Measuring Processor Utilization in Windows and Windows applications: Part 1

This blog entry discusses the legacy technique for measuring processor utilization in Windows that is based on sampling and compares and contrasts to other sampling techniques. It also introduces newer techniques for measuring processor utilization in Windows that are event-driven. The event-driven approaches are distinguished by far greater accuracy. They also entail significantly higher overhead, but measurements indicate this overhead is well within acceptable bounds on today’s high powered server machines.

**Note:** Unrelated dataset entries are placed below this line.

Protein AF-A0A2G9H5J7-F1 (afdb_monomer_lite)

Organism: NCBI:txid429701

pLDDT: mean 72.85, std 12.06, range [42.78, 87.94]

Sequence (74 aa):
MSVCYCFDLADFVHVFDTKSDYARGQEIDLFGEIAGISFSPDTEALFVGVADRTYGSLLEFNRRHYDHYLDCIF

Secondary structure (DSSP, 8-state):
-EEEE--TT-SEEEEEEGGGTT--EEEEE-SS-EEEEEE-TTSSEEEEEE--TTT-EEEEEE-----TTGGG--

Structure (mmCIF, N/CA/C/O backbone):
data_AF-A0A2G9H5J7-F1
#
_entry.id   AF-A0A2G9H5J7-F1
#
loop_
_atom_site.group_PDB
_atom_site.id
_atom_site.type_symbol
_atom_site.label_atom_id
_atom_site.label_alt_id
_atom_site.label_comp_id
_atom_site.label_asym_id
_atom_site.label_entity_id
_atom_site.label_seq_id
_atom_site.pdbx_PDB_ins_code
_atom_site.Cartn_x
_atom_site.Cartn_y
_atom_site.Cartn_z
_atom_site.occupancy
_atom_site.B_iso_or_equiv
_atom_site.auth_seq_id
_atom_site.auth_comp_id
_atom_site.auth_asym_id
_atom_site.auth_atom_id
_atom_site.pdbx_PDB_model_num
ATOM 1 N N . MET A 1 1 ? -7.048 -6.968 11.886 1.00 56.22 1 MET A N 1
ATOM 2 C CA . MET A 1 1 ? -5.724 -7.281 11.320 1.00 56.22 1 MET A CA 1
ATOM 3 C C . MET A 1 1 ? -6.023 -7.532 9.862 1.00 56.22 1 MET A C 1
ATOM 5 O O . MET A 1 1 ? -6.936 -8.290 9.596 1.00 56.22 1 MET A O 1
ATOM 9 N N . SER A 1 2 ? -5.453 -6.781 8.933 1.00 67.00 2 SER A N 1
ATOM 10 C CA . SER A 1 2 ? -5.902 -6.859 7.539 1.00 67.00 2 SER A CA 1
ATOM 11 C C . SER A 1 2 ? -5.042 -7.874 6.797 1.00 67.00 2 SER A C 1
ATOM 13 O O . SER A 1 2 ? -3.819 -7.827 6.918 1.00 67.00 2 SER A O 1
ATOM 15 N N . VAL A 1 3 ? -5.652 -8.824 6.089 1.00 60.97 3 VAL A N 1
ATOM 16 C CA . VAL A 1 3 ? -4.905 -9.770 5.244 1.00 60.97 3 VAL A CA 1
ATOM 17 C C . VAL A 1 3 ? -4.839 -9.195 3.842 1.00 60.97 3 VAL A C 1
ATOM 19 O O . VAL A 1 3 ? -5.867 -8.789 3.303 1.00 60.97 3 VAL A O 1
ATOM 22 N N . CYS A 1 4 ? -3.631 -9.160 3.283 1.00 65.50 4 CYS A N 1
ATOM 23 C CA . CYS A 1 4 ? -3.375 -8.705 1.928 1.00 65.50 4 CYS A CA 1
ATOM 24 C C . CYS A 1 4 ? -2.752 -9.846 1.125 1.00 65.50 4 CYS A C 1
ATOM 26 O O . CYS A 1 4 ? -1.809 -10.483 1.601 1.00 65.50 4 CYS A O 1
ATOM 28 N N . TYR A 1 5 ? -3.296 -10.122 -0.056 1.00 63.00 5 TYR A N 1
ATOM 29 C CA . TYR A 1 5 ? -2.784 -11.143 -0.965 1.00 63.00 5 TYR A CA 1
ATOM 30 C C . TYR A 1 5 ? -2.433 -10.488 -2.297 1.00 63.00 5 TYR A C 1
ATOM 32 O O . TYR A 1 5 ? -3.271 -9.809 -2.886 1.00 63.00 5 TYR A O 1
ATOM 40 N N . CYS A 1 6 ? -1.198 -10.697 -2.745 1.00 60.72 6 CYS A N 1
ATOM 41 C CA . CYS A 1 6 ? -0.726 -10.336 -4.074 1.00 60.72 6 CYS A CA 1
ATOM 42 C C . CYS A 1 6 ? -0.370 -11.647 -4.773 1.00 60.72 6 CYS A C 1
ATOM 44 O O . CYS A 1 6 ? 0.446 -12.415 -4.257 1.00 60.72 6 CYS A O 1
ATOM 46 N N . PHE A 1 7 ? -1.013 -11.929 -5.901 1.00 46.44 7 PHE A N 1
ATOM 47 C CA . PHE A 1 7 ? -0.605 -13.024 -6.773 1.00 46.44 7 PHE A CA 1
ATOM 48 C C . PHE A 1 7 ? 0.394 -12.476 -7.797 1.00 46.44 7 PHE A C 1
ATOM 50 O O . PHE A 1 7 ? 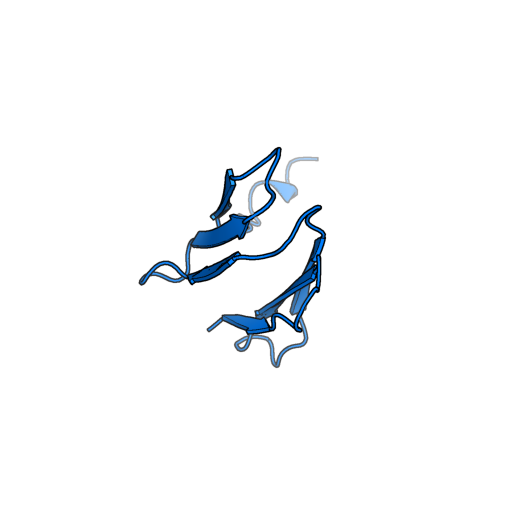0.316 -11.312 -8.174 1.00 46.44 7 PHE A O 1
ATOM 57 N N . ASP A 1 8 ? 1.362 -13.285 -8.204 1.00 45.09 8 ASP A N 1
ATOM 58 C CA . ASP A 1 8 ? 2.415 -12.883 -9.140 1.00 45.09 8 ASP A CA 1
ATOM 59 C C . ASP A 1 8 ? 1.809 -12.351 -10.459 1.00 45.09 8 ASP A C 1
ATOM 61 O O . ASP A 1 8 ? 0.899 -12.976 -11.008 1.00 45.09 8 ASP A O 1
ATOM 65 N N . LEU A 1 9 ? 2.291 -11.192 -10.931 1.00 54.75 9 LEU A N 1
ATOM 66 C CA . LEU A 1 9 ? 1.755 -10.390 -12.054 1.00 54.75 9 LEU A CA 1
ATOM 67 C C . LEU A 1 9 ? 0.354 -9.773 -11.865 1.00 54.75 9 LEU A C 1
ATOM 69 O O . LEU A 1 9 ? -0.189 -9.235 -12.829 1.00 54.75 9 LEU A O 1
ATOM 73 N N . ALA A 1 10 ? -0.242 -9.841 -10.672 1.00 59.72 10 ALA A N 1
ATOM 74 C CA . ALA A 1 10 ? -1.569 -9.282 -10.441 1.00 59.72 10 ALA A CA 1
ATOM 75 C C . ALA A 1 10 ? -1.524 -7.762 -10.221 1.00 59.72 10 ALA A C 1
ATOM 77 O O . ALA A 1 10 ? -0.812 -7.251 -9.360 1.00 59.72 10 ALA A O 1
ATOM 78 N N . ASP A 1 11 ? -2.369 -7.082 -10.974 1.00 64.69 11 ASP A N 1
ATOM 79 C CA . ASP A 1 11 ? -2.855 -5.708 -10.855 1.00 64.69 11 ASP A CA 1
ATOM 80 C C . ASP A 1 11 ? -3.843 -5.530 -9.681 1.00 64.69 11 ASP A C 1
ATOM 82 O O . ASP A 1 11 ? -4.249 -4.418 -9.358 1.00 64.69 11 ASP A O 1
ATOM 86 N N . PHE A 1 12 ? -4.193 -6.611 -8.975 1.00 71.19 12 PHE A N 1
ATOM 87 C CA . PHE A 1 12 ? -5.198 -6.595 -7.911 1.00 71.19 12 PHE A CA 1
ATOM 88 C C . PHE A 1 12 ? -4.592 -6.773 -6.519 1.00 71.19 12 PHE A C 1
ATOM 90 O O . PHE A 1 12 ? -3.870 -7.733 -6.235 1.00 71.19 12 PHE A O 1
ATOM 97 N N . VAL A 1 13 ? -4.979 -5.885 -5.607 1.00 77.19 13 VAL A N 1
ATOM 98 C CA . VAL A 1 13 ? -4.692 -5.974 -4.174 1.00 77.19 13 VAL A CA 1
ATOM 99 C C . VAL A 1 13 ? -5.999 -6.186 -3.423 1.00 77.19 13 VAL A C 1
ATOM 101 O O . VAL A 1 13 ? -6.862 -5.310 -3.392 1.00 77.19 13 VAL A O 1
ATOM 104 N N . HIS A 1 14 ? -6.143 -7.342 -2.776 1.00 80.00 14 HIS A N 1
ATOM 105 C CA . HIS A 1 14 ? -7.318 -7.645 -1.959 1.00 80.00 14 HIS A CA 1
ATOM 106 C C . HIS A 1 14 ? -7.009 -7.423 -0.482 1.00 80.00 14 HIS A C 1
ATOM 108 O O . HIS A 1 14 ? -6.108 -8.055 0.069 1.00 80.00 14 HIS A O 1
ATOM 114 N N . VAL A 1 15 ? -7.790 -6.567 0.171 1.00 80.50 15 VAL A N 1
ATOM 115 C CA . VAL A 1 15 ? -7.681 -6.244 1.595 1.00 80.50 15 VAL A CA 1
ATOM 116 C C . VAL A 1 15 ? -8.895 -6.803 2.324 1.00 80.50 15 VAL A C 1
ATOM 118 O O . VAL A 1 15 ? -10.013 -6.347 2.101 1.00 80.50 15 VAL A O 1
ATOM 121 N N . PHE A 1 16 ? -8.684 -7.758 3.228 1.00 79.50 16 PHE A N 1
ATOM 122 C CA . PHE A 1 16 ? -9.758 -8.356 4.030 1.00 79.50 16 PHE A CA 1
ATOM 123 C C . PHE A 1 16 ? -9.663 -7.975 5.502 1.00 79.50 16 PHE A C 1
ATOM 125 O O . PHE A 1 16 ? -8.577 -8.006 6.087 1.00 79.50 16 PHE A O 1
ATOM 132 N N . ASP A 1 17 ? -10.806 -7.690 6.126 1.00 78.50 17 ASP A N 1
ATOM 133 C CA . ASP A 1 17 ? -10.891 -7.474 7.570 1.00 78.50 17 ASP A CA 1
ATOM 134 C C . ASP A 1 17 ? -11.038 -8.802 8.329 1.00 78.50 17 ASP A C 1
ATOM 136 O O . ASP A 1 17 ? -12.084 -9.454 8.288 1.00 78.50 17 ASP A O 1
ATOM 140 N N . THR A 1 18 ? -10.010 -9.177 9.098 1.00 76.38 18 THR A N 1
ATOM 141 C CA . THR A 1 18 ? -10.064 -10.380 9.946 1.00 76.38 18 THR A CA 1
ATOM 142 C C . THR A 1 18 ? -11.000 -10.244 11.140 1.00 76.38 18 THR A C 1
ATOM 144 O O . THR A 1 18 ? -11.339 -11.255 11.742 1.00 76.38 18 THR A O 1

As of this writing, Windows continues to report measurements of processor utilization based on the legacy sampling technique. The more accurate measurements that are driven using an event-driven approach are gaining ground and can be expected to supplant the legacy measurements in the not too distant future.
While computer performance junkies like me positively salivate at the prospect of obtaining more reliable and more precise processor busy metrics, the event-driven measurements do leave several very important issues in measuring CPU utilization unresolved. These include validity and reliability issues that arise when Windows is running as a guest virtual machine under VMware, Zen, or Hyper-V that impact the accuracy of most timer-based measurements. (In an aside, mitigation techniques for avoiding some of the worst measurement anomalies associated with virtualization are discussed.)
A final topic concerns characteristics of current Intel-compatible processors that that undermine the rationale for using measurements of CPU busy that are based solely on thread execution. This section outlines the appeal of using internal hardware measurements of the processor’s instruction execution rate in addition to or instead of wall-clock timing of thread execution state. While I do try to make the case for using internal hardware measurements of the processor’s instruction execution rate to augment more conventional measures of CPU busy, I will also outline some of the current difficulties that advocates of this approach encounter when they attempt to put it into practice today.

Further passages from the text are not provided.